**Record set:**
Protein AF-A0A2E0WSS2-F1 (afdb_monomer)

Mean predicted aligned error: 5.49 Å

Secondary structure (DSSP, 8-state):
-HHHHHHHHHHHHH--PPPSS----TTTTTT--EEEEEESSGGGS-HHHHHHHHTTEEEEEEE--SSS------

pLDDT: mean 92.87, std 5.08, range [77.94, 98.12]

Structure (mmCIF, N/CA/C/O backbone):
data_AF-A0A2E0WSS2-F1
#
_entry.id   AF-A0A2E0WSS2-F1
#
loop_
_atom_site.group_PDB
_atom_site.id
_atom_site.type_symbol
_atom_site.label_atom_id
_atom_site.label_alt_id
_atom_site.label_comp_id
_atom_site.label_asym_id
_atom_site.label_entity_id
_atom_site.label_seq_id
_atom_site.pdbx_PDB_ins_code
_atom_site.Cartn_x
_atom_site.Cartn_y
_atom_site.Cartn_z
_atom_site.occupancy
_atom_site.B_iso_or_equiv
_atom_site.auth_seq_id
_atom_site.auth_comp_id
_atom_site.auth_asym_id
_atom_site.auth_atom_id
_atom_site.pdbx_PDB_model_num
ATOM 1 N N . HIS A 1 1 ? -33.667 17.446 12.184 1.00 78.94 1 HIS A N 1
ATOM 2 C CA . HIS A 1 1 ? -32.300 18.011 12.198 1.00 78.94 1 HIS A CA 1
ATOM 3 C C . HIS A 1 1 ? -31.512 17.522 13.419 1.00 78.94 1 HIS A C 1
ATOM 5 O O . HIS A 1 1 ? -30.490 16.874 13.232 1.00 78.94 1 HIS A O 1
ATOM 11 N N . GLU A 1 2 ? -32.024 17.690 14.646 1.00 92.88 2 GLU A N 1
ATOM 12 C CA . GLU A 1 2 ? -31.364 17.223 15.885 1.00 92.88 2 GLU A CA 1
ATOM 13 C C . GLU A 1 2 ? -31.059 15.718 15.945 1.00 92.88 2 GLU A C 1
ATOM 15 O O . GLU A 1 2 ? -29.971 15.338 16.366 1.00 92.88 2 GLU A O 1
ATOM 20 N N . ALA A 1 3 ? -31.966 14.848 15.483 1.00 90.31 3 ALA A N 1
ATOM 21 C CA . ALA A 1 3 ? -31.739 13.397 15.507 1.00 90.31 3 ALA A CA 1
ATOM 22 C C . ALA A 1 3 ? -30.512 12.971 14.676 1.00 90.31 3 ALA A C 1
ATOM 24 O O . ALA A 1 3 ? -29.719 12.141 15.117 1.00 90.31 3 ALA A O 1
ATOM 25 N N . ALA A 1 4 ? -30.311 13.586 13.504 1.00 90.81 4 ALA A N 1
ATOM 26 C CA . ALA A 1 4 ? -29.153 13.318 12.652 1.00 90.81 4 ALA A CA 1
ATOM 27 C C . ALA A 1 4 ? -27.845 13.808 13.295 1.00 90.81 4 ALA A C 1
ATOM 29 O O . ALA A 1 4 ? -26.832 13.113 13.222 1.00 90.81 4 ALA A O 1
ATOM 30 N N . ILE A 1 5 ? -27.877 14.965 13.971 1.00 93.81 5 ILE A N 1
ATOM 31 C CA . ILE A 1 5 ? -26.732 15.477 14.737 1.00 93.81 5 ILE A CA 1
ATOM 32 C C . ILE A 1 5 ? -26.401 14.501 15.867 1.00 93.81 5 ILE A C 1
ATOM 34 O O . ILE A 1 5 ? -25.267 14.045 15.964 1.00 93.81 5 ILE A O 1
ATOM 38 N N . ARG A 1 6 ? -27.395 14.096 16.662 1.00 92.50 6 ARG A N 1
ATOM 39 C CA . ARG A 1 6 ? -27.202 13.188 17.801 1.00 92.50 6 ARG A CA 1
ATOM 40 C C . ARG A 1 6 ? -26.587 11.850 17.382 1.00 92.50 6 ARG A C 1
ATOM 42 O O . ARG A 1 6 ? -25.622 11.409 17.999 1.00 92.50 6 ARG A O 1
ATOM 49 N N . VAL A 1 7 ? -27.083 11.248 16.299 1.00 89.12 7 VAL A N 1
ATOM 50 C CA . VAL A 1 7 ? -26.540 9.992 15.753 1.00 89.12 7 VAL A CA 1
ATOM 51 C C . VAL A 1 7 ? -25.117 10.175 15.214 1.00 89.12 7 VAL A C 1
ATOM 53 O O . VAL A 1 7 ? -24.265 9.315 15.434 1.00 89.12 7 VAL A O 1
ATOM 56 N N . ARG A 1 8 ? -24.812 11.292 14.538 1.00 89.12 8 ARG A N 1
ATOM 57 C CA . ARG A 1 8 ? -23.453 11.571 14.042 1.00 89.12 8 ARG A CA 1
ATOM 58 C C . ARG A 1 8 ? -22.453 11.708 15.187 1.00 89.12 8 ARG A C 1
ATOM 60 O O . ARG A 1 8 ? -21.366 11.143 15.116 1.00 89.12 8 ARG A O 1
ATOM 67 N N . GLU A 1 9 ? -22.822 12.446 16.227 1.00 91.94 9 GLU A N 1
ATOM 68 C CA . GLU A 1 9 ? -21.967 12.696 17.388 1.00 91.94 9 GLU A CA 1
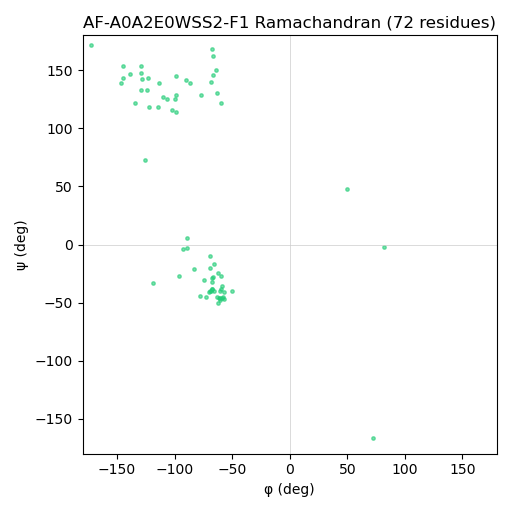ATOM 69 C C . GLU A 1 9 ? -21.744 11.415 18.206 1.00 91.94 9 GLU A C 1
ATOM 71 O O . GLU A 1 9 ? -20.612 11.119 18.586 1.00 91.94 9 GLU A O 1
ATOM 76 N N . GLN A 1 10 ? -22.782 10.588 18.369 1.00 88.81 10 GLN A N 1
ATOM 77 C CA . GLN A 1 10 ? -22.654 9.266 18.983 1.00 88.81 10 GLN A CA 1
ATOM 78 C C . GLN A 1 10 ? -21.705 8.356 18.183 1.00 88.81 10 GLN A C 1
ATOM 80 O O . GLN A 1 10 ? -20.796 7.758 18.756 1.00 88.81 10 GLN A O 1
ATOM 85 N N . ASN A 1 11 ? -21.844 8.312 16.853 1.00 84.75 11 ASN A N 1
ATOM 86 C CA . ASN A 1 11 ? -20.951 7.539 15.984 1.00 84.75 11 ASN A CA 1
ATOM 87 C C . ASN A 1 11 ? -19.514 8.081 15.952 1.00 84.75 11 ASN A C 1
ATOM 89 O O . ASN A 1 11 ? -18.583 7.309 15.735 1.00 84.75 11 ASN A O 1
ATOM 93 N N . ARG A 1 12 ? -19.305 9.387 16.173 1.00 85.56 12 ARG A N 1
ATOM 94 C CA . ARG A 1 12 ? -17.958 9.971 16.268 1.00 85.56 12 ARG A CA 1
ATOM 95 C C . ARG A 1 12 ? -17.217 9.485 17.513 1.00 85.56 12 ARG A C 1
ATOM 97 O O . ARG A 1 12 ? -16.017 9.258 17.434 1.00 85.56 12 ARG A O 1
ATOM 104 N N . LEU A 1 13 ? -17.924 9.340 18.636 1.00 81.50 13 LEU A N 1
ATOM 105 C CA . LEU A 1 13 ? -17.349 8.890 19.908 1.00 81.50 13 LEU A CA 1
ATOM 106 C C . LEU A 1 13 ? -17.120 7.377 19.940 1.00 81.50 13 LEU A C 1
ATOM 108 O O . LEU A 1 13 ? -16.071 6.928 20.385 1.00 81.50 13 LEU A O 1
ATOM 112 N N . VAL A 1 14 ? -18.093 6.597 19.464 1.00 85.56 14 VAL A N 1
ATOM 113 C CA . VAL A 1 14 ? -17.999 5.127 19.440 1.00 85.56 14 VAL A CA 1
ATOM 114 C C . VAL A 1 14 ? -17.051 4.646 18.335 1.00 85.56 14 VAL A C 1
ATOM 116 O O . VAL A 1 14 ? -16.387 3.623 18.482 1.00 85.56 14 VAL A O 1
ATOM 119 N N . GLY A 1 15 ? -16.958 5.392 17.232 1.00 80.19 15 GLY A N 1
ATOM 120 C CA . GLY A 1 15 ? -16.174 5.011 16.064 1.00 80.19 15 GLY A CA 1
ATOM 121 C C . GLY A 1 15 ? -16.807 3.861 15.276 1.00 80.19 15 GLY A C 1
ATOM 122 O O . GLY A 1 15 ? -17.977 3.514 15.447 1.00 80.19 15 GLY A O 1
ATOM 123 N N . ARG A 1 16 ? -16.026 3.273 14.365 1.00 80.25 16 ARG A N 1
ATOM 124 C CA . ARG A 1 16 ? -16.397 2.047 13.646 1.00 80.25 16 ARG A CA 1
ATOM 125 C C . ARG A 1 16 ? -15.454 0.921 14.061 1.00 80.25 16 ARG A C 1
ATOM 127 O O . ARG A 1 16 ? -14.253 1.176 14.155 1.00 80.25 16 ARG A O 1
ATOM 134 N N . PRO A 1 17 ? -15.954 -0.310 14.265 1.00 81.38 17 PRO A N 1
ATOM 135 C CA . PRO A 1 17 ? -15.080 -1.448 14.496 1.00 81.38 17 PRO A CA 1
ATOM 136 C C . PRO A 1 17 ? -14.160 -1.621 13.285 1.00 81.38 17 PRO A C 1
ATOM 138 O O . PRO A 1 17 ? -14.626 -1.756 12.151 1.00 81.38 17 PRO A O 1
ATOM 141 N N . LEU A 1 18 ? -12.849 -1.580 13.523 1.00 77.94 18 LEU A N 1
ATOM 142 C CA . LEU A 1 18 ? -11.866 -1.807 12.473 1.00 77.94 18 LEU A CA 1
ATOM 143 C C . LEU A 1 18 ? -11.771 -3.311 12.196 1.00 77.94 18 LEU A C 1
ATOM 145 O O . LEU A 1 18 ? -11.607 -4.101 13.132 1.00 77.94 18 LEU A O 1
ATOM 149 N N . PRO A 1 19 ? -11.880 -3.739 10.930 1.00 85.38 19 PRO A N 1
ATOM 150 C CA . PRO A 1 19 ? -11.738 -5.144 10.600 1.00 85.38 19 PRO A CA 1
ATOM 151 C C . PRO A 1 19 ? -10.295 -5.592 10.858 1.00 85.38 19 PRO A C 1
ATOM 153 O O . PRO A 1 19 ? -9.345 -4.854 10.609 1.00 85.38 19 PRO A O 1
ATOM 156 N N . ARG A 1 20 ? -10.112 -6.844 11.297 1.00 89.44 20 ARG A N 1
ATOM 157 C CA . ARG A 1 20 ? -8.767 -7.421 11.507 1.00 89.44 20 ARG A CA 1
ATOM 158 C C . ARG A 1 20 ? -7.946 -7.512 10.217 1.00 89.44 20 ARG A C 1
ATOM 160 O O . ARG A 1 20 ? -6.726 -7.619 10.278 1.00 89.44 20 ARG A O 1
ATOM 167 N N . ARG A 1 21 ? -8.618 -7.560 9.063 1.00 92.12 21 ARG A N 1
ATOM 168 C CA . ARG A 1 21 ? -8.038 -7.616 7.717 1.00 92.12 21 ARG A CA 1
ATOM 169 C C . ARG A 1 21 ? -8.958 -6.860 6.768 1.00 92.12
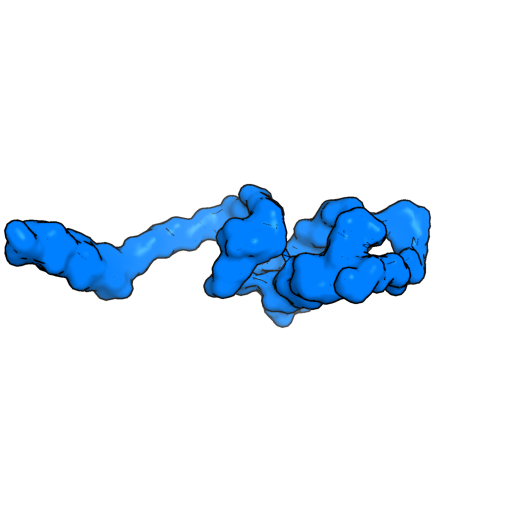 21 ARG A C 1
ATOM 171 O O . ARG A 1 21 ? -10.173 -7.022 6.852 1.00 92.12 21 ARG A O 1
ATOM 178 N N . ALA A 1 22 ? -8.388 -6.082 5.861 1.00 91.19 22 ALA A N 1
ATOM 179 C CA . ALA A 1 22 ? -9.129 -5.377 4.826 1.00 91.19 22 ALA A CA 1
ATOM 180 C C . ALA A 1 22 ? -8.373 -5.464 3.501 1.00 91.19 22 ALA A C 1
ATOM 182 O O . ALA A 1 22 ? -7.144 -5.476 3.481 1.00 91.19 22 ALA A O 1
ATOM 183 N N . VAL A 1 23 ? -9.124 -5.513 2.405 1.00 94.25 23 VAL A N 1
ATOM 184 C CA . VAL A 1 23 ? -8.603 -5.414 1.041 1.00 94.25 23 VAL A CA 1
ATOM 185 C C . VAL A 1 23 ? -9.341 -4.267 0.374 1.00 94.25 23 VAL A C 1
ATOM 187 O O . VAL A 1 23 ? -10.561 -4.160 0.485 1.00 94.25 23 VAL A O 1
ATOM 190 N N . GLY A 1 24 ? -8.607 -3.391 -0.293 1.00 93.44 24 GLY A N 1
ATOM 191 C CA . GLY A 1 24 ? -9.183 -2.230 -0.946 1.00 93.44 24 GLY A CA 1
ATOM 192 C C . GLY A 1 24 ? -8.150 -1.498 -1.779 1.00 93.44 24 GLY A C 1
ATOM 193 O O . GLY A 1 24 ? -6.957 -1.795 -1.721 1.00 93.44 24 GLY A O 1
ATOM 194 N N . SER A 1 25 ? -8.622 -0.529 -2.556 1.00 95.25 25 SER A N 1
ATOM 195 C CA . SER A 1 25 ? -7.734 0.397 -3.245 1.00 95.25 25 SER A CA 1
ATOM 196 C C . SER A 1 25 ? -6.997 1.289 -2.244 1.00 95.25 25 SER A C 1
ATOM 198 O O . SER A 1 25 ? -7.423 1.479 -1.101 1.00 95.25 25 SER A O 1
ATOM 200 N N . THR A 1 26 ? -5.910 1.897 -2.703 1.00 94.25 26 THR A N 1
ATOM 201 C CA . THR A 1 26 ? -5.127 2.888 -1.951 1.00 94.25 26 THR A CA 1
ATOM 202 C C . THR A 1 26 ? -5.992 4.001 -1.366 1.00 94.25 26 THR A C 1
ATOM 204 O O . THR A 1 26 ? -5.790 4.397 -0.221 1.00 94.25 26 THR A O 1
ATOM 207 N N . LEU A 1 27 ? -6.995 4.474 -2.112 1.00 93.00 27 LEU A N 1
ATOM 208 C CA . LEU A 1 27 ? -7.902 5.526 -1.661 1.00 93.00 27 LEU A CA 1
ATOM 209 C C . LEU A 1 27 ? -8.842 5.055 -0.544 1.00 93.00 27 LEU A C 1
ATOM 211 O O . LEU A 1 27 ? -9.052 5.794 0.413 1.00 93.00 27 LEU A O 1
ATOM 215 N N . LEU A 1 28 ? -9.378 3.835 -0.640 1.00 92.06 28 LEU A N 1
ATOM 216 C CA . LEU A 1 28 ? -10.259 3.270 0.391 1.00 92.06 28 LEU A CA 1
ATOM 217 C C . LEU A 1 28 ? -9.514 2.999
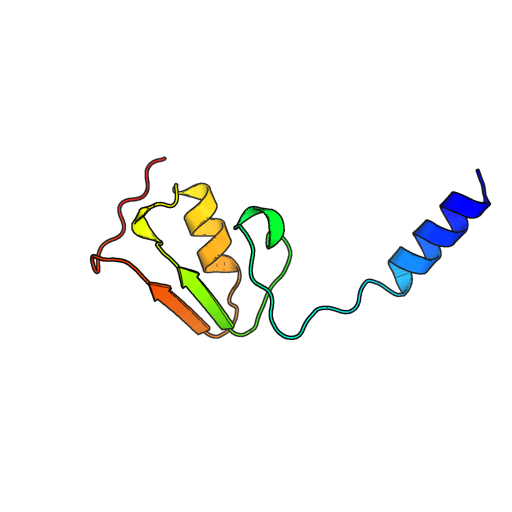 1.699 1.00 92.06 28 LEU A C 1
ATOM 219 O O . LEU A 1 28 ? -10.093 3.102 2.776 1.00 92.06 28 LEU A O 1
ATOM 223 N N . LEU A 1 29 ? -8.229 2.659 1.597 1.00 91.25 29 LEU A N 1
ATOM 224 C CA . LEU A 1 29 ? -7.360 2.400 2.742 1.00 91.25 29 LEU A CA 1
ATOM 225 C C . LEU A 1 29 ? -6.653 3.664 3.251 1.00 91.25 29 LEU A C 1
ATOM 227 O O . LEU A 1 29 ? -5.934 3.615 4.251 1.00 91.25 29 LEU A O 1
ATOM 231 N N . LYS A 1 30 ? -6.837 4.812 2.590 1.00 91.50 30 LYS A N 1
ATOM 232 C CA . LYS A 1 30 ? -6.231 6.074 3.011 1.00 91.50 30 LYS A CA 1
ATOM 233 C C . LYS A 1 30 ? -6.759 6.469 4.390 1.00 91.50 30 LYS A C 1
ATOM 235 O O . LYS A 1 30 ? -7.963 6.515 4.619 1.00 91.50 30 LYS A O 1
ATOM 240 N N . GLY A 1 31 ? -5.842 6.792 5.298 1.00 89.50 31 GLY A N 1
ATOM 241 C CA . GLY A 1 31 ? -6.177 7.142 6.682 1.00 89.50 31 GLY A CA 1
ATOM 242 C C . GLY A 1 31 ? -6.398 5.938 7.601 1.00 89.50 31 GLY A C 1
ATOM 243 O O . GLY A 1 31 ? -6.592 6.134 8.794 1.00 89.50 31 GLY A O 1
ATOM 244 N N . LEU A 1 32 ? -6.319 4.711 7.077 1.00 89.94 32 LEU A N 1
ATOM 245 C CA . LEU A 1 32 ? -6.212 3.492 7.874 1.00 89.94 32 LEU A CA 1
ATOM 246 C C . LEU A 1 32 ? -4.750 3.047 7.926 1.00 89.94 32 LEU A C 1
ATOM 248 O O . LEU A 1 32 ? -4.019 3.203 6.950 1.00 89.94 32 LEU A O 1
ATOM 252 N N . GLU A 1 33 ? -4.320 2.494 9.051 1.00 91.50 33 GLU A N 1
ATOM 253 C CA . GLU A 1 33 ? -2.975 1.949 9.243 1.00 91.50 33 GLU A CA 1
ATOM 254 C C . GLU A 1 33 ? -3.095 0.531 9.799 1.00 91.50 33 GLU A C 1
ATOM 256 O O . GLU A 1 33 ? -4.003 0.232 10.579 1.00 91.50 33 GLU A O 1
ATOM 261 N N . ALA A 1 34 ? -2.209 -0.355 9.358 1.00 93.88 34 ALA A N 1
ATOM 262 C CA . ALA A 1 34 ? -2.147 -1.738 9.791 1.00 93.88 34 ALA A CA 1
ATOM 263 C C . ALA A 1 34 ? -0.722 -2.079 10.223 1.00 93.88 34 ALA A C 1
ATOM 265 O O . ALA A 1 34 ? 0.249 -1.515 9.730 1.00 93.88 34 ALA A O 1
ATOM 266 N N . GLU A 1 35 ? -0.587 -3.060 11.111 1.00 96.00 35 GLU A N 1
ATOM 267 C CA . GLU A 1 35 ? 0.727 -3.578 11.498 1.00 96.00 35 GLU A CA 1
ATOM 268 C C . GLU A 1 35 ? 1.491 -4.151 10.293 1.00 96.00 35 GLU A 
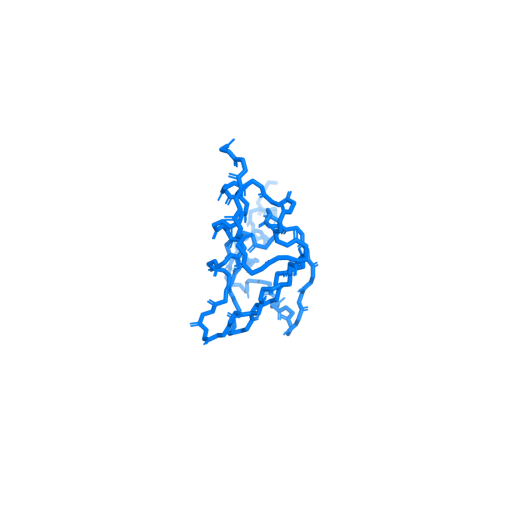C 1
ATOM 270 O O . GLU A 1 35 ? 2.698 -3.947 10.152 1.00 96.00 35 GLU A O 1
ATOM 275 N N . VAL A 1 36 ? 0.764 -4.826 9.398 1.00 96.75 36 VAL A N 1
ATOM 276 C CA . VAL A 1 36 ? 1.299 -5.452 8.188 1.00 96.75 36 VAL A CA 1
ATOM 277 C C . VAL A 1 36 ? 0.474 -5.025 6.980 1.00 96.75 36 VAL A C 1
ATOM 279 O O . VAL A 1 36 ? -0.755 -5.115 7.012 1.00 96.75 36 VAL A O 1
ATOM 282 N N . ALA A 1 37 ? 1.144 -4.618 5.901 1.00 97.19 37 ALA A N 1
ATOM 283 C CA . ALA A 1 37 ? 0.513 -4.319 4.618 1.00 97.19 37 ALA A CA 1
ATOM 284 C C . ALA A 1 37 ? 1.113 -5.160 3.480 1.00 97.19 37 ALA A C 1
ATOM 286 O O . ALA A 1 37 ? 2.316 -5.422 3.445 1.00 97.19 37 ALA A O 1
ATOM 287 N N . VAL A 1 38 ? 0.261 -5.565 2.535 1.00 98.06 38 VAL A N 1
ATOM 288 C CA . VAL A 1 38 ? 0.653 -6.289 1.318 1.00 98.06 38 VAL A CA 1
ATOM 289 C C . VAL A 1 38 ? 0.192 -5.481 0.110 1.00 98.06 38 VAL A C 1
ATOM 291 O O . VAL A 1 38 ? -1.005 -5.251 -0.058 1.00 98.06 38 VAL A O 1
ATOM 294 N N . ILE A 1 39 ? 1.134 -5.043 -0.724 1.00 97.31 39 ILE A N 1
ATOM 295 C CA . ILE A 1 39 ? 0.860 -4.289 -1.948 1.00 97.31 39 ILE A CA 1
ATOM 296 C C . ILE A 1 39 ? 0.908 -5.251 -3.128 1.00 97.31 39 ILE A C 1
ATOM 298 O O . ILE A 1 39 ? 1.965 -5.785 -3.462 1.00 97.31 39 ILE A O 1
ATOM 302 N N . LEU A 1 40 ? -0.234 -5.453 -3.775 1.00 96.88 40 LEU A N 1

**Required work:**
Please reproduce, exactly as they appear above, the lines from the line containing "ATOM 284 C C" up to and including the line containing "ATOM 291 O O".

**Output below:**
ATOM 284 C C . ALA A 1 37 ? 1.113 -5.160 3.480 1.00 97.19 37 ALA A C 1
ATOM 286 O O . ALA A 1 37 ? 2.316 -5.422 3.445 1.00 97.19 37 ALA A O 1
ATOM 287 N N . VAL A 1 38 ? 0.261 -5.565 2.535 1.00 98.06 38 VAL A N 1
ATOM 288 C CA . VAL A 1 38 ? 0.653 -6.289 1.318 1.00 98.06 38 VAL A CA 1
ATOM 289 C C . VAL A 1 38 ? 0.192 -5.481 0.110 1.00 98.06 38 VAL A C 1
ATOM 291 O O . VAL A 1 38 ? -1.005 -5.251 -0.058 1.00 98.06 38 VAL A O 1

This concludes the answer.